━━━━━ RECORDS FOR THIS TASK ━━━━━
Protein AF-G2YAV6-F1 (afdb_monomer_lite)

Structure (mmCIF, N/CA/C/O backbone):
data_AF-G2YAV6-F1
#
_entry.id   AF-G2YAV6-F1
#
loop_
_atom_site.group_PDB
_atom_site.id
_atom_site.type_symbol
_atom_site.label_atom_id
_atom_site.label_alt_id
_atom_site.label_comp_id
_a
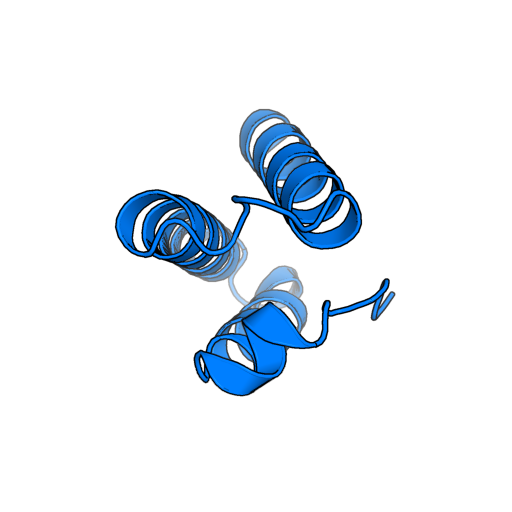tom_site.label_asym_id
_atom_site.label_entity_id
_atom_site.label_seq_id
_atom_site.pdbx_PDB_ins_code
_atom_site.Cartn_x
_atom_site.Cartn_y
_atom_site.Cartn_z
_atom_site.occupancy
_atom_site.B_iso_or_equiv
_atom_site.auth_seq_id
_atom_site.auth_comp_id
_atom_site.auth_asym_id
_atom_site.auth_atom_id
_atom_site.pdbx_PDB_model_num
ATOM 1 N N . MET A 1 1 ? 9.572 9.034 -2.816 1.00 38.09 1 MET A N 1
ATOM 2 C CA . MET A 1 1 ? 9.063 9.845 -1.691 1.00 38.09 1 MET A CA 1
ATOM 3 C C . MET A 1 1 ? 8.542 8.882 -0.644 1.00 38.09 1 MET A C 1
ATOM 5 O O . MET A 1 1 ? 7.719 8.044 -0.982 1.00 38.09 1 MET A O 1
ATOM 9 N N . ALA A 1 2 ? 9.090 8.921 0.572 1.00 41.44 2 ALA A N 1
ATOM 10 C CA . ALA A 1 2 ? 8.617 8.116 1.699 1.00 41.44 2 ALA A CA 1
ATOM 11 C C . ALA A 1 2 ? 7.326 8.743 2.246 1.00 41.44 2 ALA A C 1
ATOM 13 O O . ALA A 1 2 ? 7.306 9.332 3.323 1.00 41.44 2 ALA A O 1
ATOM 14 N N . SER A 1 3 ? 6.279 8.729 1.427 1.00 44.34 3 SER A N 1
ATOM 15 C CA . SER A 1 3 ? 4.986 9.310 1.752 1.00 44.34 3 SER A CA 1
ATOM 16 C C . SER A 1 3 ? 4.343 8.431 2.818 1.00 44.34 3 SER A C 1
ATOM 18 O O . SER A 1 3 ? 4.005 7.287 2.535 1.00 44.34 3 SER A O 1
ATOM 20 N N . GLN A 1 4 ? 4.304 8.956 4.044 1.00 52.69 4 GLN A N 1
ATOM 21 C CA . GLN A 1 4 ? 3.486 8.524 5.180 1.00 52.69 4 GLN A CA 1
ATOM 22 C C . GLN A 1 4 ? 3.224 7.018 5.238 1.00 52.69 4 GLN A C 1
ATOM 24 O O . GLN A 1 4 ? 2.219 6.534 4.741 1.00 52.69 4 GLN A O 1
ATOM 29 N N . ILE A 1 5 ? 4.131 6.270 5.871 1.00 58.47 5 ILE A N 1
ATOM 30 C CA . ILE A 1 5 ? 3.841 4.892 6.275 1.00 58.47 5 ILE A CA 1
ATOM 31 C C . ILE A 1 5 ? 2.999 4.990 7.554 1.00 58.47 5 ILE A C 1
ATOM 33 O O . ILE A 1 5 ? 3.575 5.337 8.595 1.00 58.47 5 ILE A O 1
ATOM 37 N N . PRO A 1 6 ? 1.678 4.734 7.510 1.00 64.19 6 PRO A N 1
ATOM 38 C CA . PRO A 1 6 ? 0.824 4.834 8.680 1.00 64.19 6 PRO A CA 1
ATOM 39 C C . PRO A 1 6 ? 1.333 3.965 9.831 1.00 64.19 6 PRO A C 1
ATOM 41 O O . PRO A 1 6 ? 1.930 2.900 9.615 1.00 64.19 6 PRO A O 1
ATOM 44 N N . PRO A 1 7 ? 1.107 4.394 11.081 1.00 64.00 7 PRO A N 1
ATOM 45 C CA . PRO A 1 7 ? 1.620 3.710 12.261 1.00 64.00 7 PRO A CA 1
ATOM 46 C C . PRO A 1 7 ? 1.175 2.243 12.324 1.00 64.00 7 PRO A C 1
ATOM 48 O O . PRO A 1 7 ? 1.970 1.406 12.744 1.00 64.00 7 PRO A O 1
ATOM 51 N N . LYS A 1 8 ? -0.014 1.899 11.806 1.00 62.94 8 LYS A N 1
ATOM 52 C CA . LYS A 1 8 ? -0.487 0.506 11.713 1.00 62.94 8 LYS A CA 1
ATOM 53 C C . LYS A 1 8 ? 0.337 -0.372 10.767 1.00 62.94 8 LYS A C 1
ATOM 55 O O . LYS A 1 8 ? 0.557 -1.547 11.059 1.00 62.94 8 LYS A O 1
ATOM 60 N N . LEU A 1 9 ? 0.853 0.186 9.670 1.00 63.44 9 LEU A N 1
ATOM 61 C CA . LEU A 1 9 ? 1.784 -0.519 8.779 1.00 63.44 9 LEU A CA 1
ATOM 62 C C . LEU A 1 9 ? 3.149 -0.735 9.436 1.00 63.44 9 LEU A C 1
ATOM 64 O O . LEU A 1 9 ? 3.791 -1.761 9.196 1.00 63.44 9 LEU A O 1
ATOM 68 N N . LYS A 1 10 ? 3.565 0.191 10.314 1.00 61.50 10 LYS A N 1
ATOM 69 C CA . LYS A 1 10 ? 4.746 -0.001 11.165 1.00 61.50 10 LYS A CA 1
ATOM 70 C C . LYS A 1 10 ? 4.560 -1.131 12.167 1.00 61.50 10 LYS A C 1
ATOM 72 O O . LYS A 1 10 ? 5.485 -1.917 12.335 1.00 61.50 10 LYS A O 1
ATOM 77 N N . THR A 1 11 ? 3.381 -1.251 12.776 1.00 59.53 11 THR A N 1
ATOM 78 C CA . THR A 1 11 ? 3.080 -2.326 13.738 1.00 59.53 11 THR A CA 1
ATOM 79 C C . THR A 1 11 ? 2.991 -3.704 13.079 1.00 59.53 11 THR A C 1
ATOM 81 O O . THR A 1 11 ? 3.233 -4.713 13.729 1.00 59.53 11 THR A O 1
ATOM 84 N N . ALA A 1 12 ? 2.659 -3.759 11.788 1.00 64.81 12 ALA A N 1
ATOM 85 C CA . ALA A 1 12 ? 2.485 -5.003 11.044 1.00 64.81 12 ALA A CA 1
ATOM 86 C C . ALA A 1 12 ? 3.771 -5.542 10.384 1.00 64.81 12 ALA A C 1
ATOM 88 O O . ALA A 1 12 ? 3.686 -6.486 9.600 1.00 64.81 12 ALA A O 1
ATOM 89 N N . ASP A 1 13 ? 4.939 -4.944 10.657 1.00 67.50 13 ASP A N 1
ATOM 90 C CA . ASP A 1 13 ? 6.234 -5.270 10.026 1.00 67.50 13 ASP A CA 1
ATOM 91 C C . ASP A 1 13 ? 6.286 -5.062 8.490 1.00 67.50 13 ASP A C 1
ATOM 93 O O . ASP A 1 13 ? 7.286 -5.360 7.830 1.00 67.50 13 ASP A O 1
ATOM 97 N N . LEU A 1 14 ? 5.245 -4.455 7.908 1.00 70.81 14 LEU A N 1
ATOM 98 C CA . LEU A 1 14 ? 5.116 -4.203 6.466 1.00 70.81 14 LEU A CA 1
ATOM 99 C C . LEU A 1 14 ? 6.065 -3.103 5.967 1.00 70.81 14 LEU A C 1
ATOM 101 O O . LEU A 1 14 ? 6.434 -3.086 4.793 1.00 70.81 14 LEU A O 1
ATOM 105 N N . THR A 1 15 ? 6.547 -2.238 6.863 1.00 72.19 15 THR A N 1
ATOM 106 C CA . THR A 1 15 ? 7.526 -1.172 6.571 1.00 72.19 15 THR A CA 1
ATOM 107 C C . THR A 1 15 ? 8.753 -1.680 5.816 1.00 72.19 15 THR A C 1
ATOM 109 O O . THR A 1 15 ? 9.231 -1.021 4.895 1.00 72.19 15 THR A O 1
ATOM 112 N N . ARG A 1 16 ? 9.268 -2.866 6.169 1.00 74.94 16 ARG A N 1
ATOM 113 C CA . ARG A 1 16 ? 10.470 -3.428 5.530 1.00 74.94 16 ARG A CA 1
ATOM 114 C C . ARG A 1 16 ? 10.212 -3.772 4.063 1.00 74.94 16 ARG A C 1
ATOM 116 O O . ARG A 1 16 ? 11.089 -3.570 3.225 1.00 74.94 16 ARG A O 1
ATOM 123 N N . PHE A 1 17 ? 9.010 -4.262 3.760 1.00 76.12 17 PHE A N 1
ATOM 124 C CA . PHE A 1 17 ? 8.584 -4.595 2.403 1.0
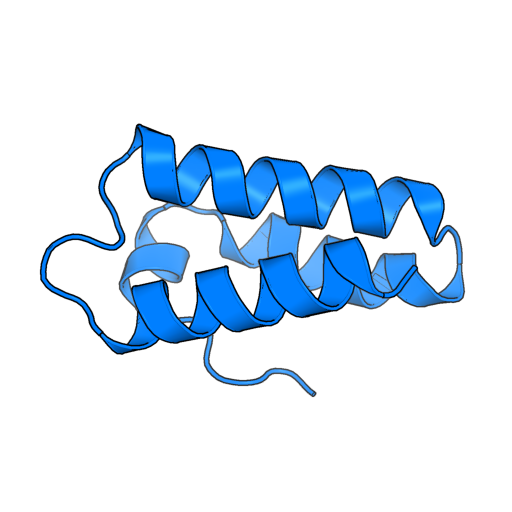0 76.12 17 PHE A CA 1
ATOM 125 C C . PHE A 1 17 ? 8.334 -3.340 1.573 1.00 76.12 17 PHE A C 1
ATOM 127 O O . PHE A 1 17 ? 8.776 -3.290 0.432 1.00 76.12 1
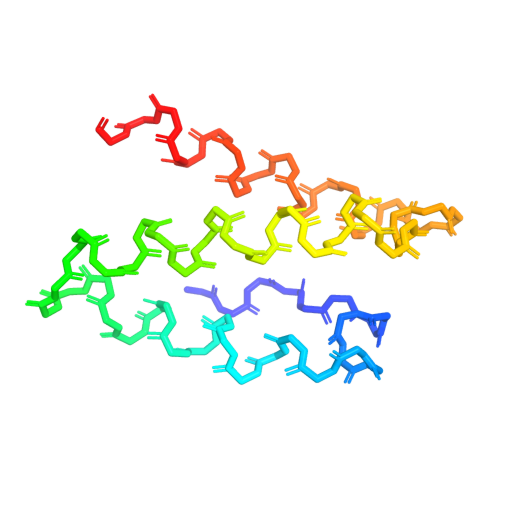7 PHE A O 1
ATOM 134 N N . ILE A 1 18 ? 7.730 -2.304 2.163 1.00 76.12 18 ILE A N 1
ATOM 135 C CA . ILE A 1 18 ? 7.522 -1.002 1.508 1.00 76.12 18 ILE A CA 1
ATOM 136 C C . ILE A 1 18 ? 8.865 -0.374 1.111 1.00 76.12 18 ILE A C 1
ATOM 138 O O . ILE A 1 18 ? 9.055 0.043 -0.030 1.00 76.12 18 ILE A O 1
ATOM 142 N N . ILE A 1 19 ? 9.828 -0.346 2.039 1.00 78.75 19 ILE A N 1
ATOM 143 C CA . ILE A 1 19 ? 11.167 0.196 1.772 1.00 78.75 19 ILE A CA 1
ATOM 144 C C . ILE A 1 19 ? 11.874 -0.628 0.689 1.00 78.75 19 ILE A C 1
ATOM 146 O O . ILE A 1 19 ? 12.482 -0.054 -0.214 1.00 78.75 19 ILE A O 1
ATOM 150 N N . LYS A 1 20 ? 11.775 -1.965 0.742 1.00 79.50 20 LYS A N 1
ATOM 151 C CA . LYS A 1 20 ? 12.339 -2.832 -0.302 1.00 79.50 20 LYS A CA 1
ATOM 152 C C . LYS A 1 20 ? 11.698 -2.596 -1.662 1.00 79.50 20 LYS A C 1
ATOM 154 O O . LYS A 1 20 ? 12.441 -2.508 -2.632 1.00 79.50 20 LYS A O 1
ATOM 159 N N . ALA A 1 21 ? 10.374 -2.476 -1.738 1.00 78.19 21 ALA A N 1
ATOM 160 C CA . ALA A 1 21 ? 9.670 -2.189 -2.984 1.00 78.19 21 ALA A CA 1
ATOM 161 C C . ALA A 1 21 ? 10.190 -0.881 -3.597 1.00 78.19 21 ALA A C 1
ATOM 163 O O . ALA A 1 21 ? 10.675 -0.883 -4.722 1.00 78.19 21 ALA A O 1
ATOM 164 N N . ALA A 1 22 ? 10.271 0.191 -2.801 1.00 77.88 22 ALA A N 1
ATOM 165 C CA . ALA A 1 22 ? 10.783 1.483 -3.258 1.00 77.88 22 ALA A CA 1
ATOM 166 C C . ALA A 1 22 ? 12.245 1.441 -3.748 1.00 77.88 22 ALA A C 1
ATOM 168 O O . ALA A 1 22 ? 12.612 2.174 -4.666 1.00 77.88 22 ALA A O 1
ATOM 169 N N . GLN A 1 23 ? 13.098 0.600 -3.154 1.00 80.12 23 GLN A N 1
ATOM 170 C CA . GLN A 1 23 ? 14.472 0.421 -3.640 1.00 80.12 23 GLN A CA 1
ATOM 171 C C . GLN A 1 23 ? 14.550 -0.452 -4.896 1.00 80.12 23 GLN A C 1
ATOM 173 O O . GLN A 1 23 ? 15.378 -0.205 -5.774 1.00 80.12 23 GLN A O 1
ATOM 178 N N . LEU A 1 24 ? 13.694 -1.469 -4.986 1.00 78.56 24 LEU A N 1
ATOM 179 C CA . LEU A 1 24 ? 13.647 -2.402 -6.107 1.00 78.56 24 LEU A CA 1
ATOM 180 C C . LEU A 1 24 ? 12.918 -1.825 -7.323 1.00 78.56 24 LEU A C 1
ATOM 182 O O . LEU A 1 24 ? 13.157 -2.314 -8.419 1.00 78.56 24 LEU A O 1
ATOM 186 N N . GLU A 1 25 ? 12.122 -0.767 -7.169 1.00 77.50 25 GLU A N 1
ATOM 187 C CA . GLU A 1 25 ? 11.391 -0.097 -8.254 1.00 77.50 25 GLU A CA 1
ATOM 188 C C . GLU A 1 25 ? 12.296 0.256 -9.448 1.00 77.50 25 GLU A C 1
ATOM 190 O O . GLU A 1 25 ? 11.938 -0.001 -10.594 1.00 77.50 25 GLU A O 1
━━━━━
■ PROBLEM DETAILS ■
Only the lines above starting at the line that holds "ATOM 164 N N" and ending at the line that holds "ATOM 171 C C" are to be repeated, exactly and in full.

■ RESPONSE ■
ATOM 164 N N . ALA A 1 22 ? 10.271 0.191 -2.801 1.00 77.88 22 ALA A N 1
ATOM 165 C CA . ALA A 1 22 ? 10.783 1.483 -3.258 1.00 77.88 22 ALA A CA 1
ATOM 166 C C . ALA A 1 22 ? 12.245 1.441 -3.748 1.00 77.88 22 ALA A C 1
ATOM 168 O O . ALA A 1 22 ? 12.612 2.174 -4.666 1.00 77.88 22 ALA A O 1
ATOM 169 N N . GLN A 1 23 ? 13.098 0.600 -3.154 1.00 80.12 23 GLN A N 1
ATOM 170 C CA . GLN A 1 23 ? 14.472 0.421 -3.640 1.00 80.12 23 GLN A CA 1
ATOM 171 C C . GLN A 1 23 ? 14.550 -0.452 -4.896 1.00 80.12 23 GLN A C 1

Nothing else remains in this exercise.